**About this task**
Write out every line exactly, from the first line of the records below through the line that contains "ATOM 36 C CA".

Given records Start Marker

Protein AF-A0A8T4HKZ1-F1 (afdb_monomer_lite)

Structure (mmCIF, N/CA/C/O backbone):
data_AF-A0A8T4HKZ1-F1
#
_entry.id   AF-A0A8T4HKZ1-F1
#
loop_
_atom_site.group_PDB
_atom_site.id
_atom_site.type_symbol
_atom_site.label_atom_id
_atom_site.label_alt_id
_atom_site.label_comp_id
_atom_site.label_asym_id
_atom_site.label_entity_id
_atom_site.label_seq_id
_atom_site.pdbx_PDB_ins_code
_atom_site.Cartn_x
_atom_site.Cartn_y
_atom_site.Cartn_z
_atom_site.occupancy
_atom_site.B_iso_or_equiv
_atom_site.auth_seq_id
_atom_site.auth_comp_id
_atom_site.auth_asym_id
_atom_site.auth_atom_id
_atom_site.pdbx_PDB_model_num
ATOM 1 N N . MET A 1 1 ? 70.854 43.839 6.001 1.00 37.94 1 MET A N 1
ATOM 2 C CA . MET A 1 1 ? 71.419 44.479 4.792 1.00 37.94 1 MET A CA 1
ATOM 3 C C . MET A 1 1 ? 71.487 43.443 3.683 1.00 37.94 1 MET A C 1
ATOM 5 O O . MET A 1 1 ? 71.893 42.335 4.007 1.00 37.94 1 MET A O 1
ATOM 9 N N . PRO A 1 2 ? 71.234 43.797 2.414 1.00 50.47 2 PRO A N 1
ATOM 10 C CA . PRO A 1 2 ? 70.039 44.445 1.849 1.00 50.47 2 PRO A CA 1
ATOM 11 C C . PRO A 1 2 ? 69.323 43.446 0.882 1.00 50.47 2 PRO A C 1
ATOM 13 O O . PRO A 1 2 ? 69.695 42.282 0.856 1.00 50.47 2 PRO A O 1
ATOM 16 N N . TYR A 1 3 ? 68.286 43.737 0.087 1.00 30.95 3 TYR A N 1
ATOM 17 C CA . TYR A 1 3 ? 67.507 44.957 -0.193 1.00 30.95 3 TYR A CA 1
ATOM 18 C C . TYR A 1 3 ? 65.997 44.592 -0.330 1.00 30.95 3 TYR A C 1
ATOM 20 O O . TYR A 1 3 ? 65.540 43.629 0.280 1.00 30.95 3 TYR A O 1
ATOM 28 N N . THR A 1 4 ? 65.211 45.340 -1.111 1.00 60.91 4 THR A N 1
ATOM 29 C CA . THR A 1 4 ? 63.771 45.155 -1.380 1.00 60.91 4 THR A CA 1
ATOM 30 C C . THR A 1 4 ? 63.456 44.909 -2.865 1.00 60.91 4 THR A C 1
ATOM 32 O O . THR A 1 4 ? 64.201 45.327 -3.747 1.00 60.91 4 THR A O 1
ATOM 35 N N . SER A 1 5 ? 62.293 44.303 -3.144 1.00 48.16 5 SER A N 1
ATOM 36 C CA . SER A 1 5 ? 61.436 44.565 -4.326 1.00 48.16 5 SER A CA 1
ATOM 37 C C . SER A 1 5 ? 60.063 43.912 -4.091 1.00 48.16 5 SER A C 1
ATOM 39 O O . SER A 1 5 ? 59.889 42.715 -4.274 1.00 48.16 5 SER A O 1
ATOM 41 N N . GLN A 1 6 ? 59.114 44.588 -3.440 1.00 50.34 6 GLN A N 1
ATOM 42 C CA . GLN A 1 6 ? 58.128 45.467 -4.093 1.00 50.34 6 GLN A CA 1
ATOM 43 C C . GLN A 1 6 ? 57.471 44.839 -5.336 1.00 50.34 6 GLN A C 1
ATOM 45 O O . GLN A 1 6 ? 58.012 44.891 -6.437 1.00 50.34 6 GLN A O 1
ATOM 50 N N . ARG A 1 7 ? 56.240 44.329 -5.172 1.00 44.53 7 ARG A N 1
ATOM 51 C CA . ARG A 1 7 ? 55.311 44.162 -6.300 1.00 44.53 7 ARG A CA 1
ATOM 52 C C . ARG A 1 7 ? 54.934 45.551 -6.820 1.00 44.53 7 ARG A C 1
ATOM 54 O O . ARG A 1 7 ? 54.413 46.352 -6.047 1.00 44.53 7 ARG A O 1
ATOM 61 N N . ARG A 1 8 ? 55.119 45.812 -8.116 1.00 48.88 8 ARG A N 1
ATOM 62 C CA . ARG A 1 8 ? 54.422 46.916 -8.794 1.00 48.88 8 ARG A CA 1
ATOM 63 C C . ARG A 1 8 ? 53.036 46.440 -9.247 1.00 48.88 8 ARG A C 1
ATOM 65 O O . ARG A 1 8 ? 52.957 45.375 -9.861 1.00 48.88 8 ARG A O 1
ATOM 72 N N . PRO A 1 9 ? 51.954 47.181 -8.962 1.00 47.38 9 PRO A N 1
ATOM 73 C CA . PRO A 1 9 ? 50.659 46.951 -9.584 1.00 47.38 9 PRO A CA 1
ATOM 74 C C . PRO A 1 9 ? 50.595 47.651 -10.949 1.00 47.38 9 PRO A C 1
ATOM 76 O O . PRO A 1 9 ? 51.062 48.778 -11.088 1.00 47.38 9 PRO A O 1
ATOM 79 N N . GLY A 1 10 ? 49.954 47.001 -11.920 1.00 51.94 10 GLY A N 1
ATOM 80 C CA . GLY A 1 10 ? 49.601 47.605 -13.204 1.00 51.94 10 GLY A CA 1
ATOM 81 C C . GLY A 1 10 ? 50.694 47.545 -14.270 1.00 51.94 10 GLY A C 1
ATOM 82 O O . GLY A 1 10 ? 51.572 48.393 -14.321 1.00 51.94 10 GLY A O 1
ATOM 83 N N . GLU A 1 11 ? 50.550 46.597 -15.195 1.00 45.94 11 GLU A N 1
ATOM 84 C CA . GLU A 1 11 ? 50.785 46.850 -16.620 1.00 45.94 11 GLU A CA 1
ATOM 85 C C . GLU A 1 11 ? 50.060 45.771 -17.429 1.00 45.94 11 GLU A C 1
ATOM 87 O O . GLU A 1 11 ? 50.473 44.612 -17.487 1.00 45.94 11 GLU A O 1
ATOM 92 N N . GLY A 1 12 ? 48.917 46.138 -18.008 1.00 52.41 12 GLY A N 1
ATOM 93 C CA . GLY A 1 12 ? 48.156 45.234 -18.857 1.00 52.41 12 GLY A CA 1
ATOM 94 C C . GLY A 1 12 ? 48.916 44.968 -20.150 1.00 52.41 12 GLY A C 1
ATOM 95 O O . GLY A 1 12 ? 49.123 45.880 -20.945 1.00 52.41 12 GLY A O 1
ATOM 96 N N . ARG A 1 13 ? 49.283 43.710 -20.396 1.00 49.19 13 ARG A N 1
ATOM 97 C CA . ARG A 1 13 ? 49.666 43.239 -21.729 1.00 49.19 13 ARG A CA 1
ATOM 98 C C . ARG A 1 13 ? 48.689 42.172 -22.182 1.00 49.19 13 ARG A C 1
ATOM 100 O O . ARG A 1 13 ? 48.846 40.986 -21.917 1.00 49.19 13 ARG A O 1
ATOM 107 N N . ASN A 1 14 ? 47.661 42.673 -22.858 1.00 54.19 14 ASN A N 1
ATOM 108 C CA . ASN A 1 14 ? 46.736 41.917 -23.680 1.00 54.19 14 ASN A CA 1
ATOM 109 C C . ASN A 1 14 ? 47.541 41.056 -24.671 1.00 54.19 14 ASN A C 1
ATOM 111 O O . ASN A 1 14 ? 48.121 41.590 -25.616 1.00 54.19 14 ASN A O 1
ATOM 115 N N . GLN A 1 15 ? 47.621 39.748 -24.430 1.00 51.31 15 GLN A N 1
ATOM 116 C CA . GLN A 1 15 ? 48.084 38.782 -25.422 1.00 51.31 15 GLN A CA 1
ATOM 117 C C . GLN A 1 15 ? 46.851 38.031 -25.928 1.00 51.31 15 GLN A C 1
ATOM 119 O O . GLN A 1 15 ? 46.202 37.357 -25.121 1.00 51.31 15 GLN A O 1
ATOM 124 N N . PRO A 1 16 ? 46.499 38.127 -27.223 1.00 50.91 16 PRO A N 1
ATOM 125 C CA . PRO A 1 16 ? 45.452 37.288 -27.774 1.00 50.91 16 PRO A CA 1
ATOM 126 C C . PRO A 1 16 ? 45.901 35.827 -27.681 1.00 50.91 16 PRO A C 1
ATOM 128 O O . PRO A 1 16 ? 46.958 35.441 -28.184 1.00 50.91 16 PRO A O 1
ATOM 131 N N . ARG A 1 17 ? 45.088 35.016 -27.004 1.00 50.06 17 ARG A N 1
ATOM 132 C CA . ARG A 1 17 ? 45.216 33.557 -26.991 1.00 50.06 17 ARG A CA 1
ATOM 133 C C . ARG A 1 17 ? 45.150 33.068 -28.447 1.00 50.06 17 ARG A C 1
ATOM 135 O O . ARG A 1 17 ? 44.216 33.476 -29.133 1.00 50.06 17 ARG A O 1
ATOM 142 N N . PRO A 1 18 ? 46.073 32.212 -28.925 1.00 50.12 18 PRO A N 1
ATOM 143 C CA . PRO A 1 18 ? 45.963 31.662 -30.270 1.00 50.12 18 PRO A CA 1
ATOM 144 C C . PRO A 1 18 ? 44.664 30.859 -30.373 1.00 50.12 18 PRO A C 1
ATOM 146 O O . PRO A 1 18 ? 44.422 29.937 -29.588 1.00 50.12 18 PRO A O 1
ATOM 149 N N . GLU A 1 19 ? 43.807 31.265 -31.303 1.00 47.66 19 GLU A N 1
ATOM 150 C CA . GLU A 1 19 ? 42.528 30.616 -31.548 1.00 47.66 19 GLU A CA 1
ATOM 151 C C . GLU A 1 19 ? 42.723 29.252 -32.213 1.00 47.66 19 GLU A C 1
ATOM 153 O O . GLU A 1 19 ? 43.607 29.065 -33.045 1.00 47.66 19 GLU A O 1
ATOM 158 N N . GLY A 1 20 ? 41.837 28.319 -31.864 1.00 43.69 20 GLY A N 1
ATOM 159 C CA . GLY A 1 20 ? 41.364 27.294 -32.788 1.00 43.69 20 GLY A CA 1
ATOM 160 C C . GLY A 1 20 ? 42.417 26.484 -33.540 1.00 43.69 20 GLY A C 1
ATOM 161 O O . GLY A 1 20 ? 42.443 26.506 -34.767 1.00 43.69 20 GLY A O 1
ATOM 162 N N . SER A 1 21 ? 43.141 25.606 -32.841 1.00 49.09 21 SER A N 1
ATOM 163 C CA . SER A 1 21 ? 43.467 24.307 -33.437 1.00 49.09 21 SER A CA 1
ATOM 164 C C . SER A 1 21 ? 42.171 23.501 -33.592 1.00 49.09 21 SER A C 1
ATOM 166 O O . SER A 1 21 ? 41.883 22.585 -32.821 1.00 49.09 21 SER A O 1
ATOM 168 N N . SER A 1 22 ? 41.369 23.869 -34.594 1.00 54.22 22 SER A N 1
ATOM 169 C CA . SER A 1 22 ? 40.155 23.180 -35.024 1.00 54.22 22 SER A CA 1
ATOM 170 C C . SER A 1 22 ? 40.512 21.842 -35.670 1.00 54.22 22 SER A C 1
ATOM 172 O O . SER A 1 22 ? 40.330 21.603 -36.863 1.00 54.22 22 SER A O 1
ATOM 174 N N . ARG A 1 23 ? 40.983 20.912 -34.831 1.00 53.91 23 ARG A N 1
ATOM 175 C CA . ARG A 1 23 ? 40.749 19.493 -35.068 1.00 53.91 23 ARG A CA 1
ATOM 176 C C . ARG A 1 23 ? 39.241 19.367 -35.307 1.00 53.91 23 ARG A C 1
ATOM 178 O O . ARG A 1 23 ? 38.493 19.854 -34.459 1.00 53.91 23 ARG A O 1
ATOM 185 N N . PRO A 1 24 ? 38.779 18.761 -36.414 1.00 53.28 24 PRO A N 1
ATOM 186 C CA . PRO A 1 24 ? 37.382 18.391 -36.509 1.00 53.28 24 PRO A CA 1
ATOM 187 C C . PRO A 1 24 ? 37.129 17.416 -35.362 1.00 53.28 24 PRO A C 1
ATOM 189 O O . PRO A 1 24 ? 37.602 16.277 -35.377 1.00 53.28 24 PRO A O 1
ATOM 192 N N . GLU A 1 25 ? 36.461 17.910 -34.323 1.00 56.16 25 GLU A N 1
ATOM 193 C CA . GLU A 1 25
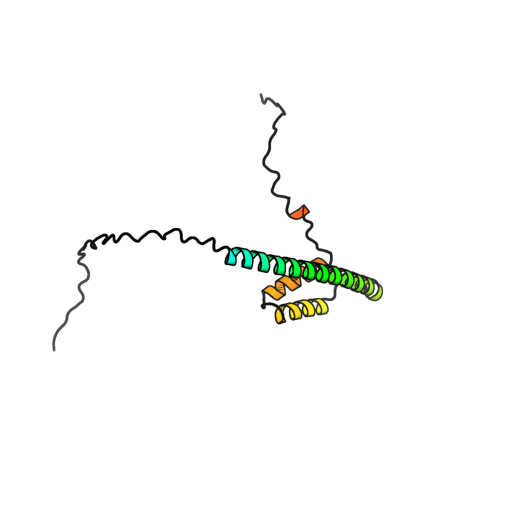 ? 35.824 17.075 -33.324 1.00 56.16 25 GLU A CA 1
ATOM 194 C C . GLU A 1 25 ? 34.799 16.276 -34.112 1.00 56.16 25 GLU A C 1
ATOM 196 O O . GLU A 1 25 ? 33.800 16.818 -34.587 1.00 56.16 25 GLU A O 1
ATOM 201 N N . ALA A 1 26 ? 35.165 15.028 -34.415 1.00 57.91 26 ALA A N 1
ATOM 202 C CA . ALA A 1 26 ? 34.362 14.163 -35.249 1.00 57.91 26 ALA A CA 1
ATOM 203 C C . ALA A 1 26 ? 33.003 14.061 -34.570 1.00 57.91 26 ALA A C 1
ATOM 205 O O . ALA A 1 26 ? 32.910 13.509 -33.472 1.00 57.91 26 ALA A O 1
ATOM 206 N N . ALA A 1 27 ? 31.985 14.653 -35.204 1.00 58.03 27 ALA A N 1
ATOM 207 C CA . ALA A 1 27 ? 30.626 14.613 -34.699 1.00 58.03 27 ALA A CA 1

Given records End Marker

**Finished task**
Protein AF-A0A8T4HKZ1-F1 (afdb_monomer_lite)

Structure (mmCIF, N/CA/C/O backbone):
data_AF-A0A8T4HKZ1-F1
#
_entry.id   AF-A0A8T4HKZ1-F1
#
loop_
_atom_site.group_PDB
_atom_site.id
_atom_site.type_symbol
_atom_site.label_atom_id
_atom_site.label_alt_id
_atom_site.label_comp_id
_atom_site.label_asym_id
_atom_site.label_entity_id
_atom_site.label_seq_id
_atom_site.pdbx_PDB_ins_code
_atom_site.Cartn_x
_atom_site.Cartn_y
_atom_site.Cartn_z
_atom_site.occupancy
_atom_site.B_iso_or_equiv
_atom_site.auth_seq_id
_atom_site.auth_comp_id
_atom_site.auth_asym_id
_atom_site.auth_atom_id
_atom_site.pdbx_PDB_model_num
ATOM 1 N N . MET A 1 1 ? 70.854 43.839 6.001 1.00 37.94 1 MET A N 1
ATOM 2 C CA . MET A 1 1 ? 71.419 44.479 4.792 1.00 37.94 1 MET A CA 1
ATOM 3 C C . MET A 1 1 ? 71.487 43.443 3.683 1.00 37.94 1 MET A C 1
ATOM 5 O O . MET A 1 1 ? 71.893 42.335 4.007 1.00 37.94 1 MET A O 1
ATOM 9 N N . PRO A 1 2 ? 71.234 43.797 2.414 1.00 50.47 2 PRO A N 1
ATOM 10 C CA . PRO A 1 2 ? 70.039 44.445 1.849 1.00 50.47 2 PRO A CA 1
ATOM 11 C C . PRO A 1 2 ? 69.323 43.446 0.882 1.00 50.47 2 PRO A C 1
ATOM 13 O O . PRO A 1 2 ? 69.695 42.282 0.856 1.00 50.47 2 PRO A O 1
ATOM 16 N N . TYR A 1 3 ? 68.286 43.737 0.087 1.00 30.95 3 TYR A N 1
ATOM 17 C CA . TYR A 1 3 ? 67.507 44.957 -0.193 1.00 30.95 3 TYR A CA 1
ATOM 18 C C . TYR A 1 3 ? 65.997 44.592 -0.330 1.00 30.95 3 TYR A C 1
ATOM 20 O O . TYR A 1 3 ? 65.540 43.629 0.280 1.00 30.95 3 TYR A O 1
ATOM 28 N N . THR A 1 4 ? 65.211 45.340 -1.111 1.00 60.91 4 THR A N 1
ATOM 29 C CA . THR A 1 4 ? 63.771 45.155 -1.380 1.00 60.91 4 THR A CA 1
ATOM 30 C C . THR A 1 4 ? 63.456 44.909 -2.865 1.00 60.91 4 THR A C 1
ATOM 32 O O . THR A 1 4 ? 64.201 45.327 -3.747 1.00 60.91 4 THR A O 1
ATOM 35 N N . SER A 1 5 ? 62.293 44.303 -3.144 1.00 48.16 5 SER A N 1
ATOM 36 C CA . SER A 1 5 ? 61.436 44.565 -4.326 1.00 48.16 5 SER A CA 1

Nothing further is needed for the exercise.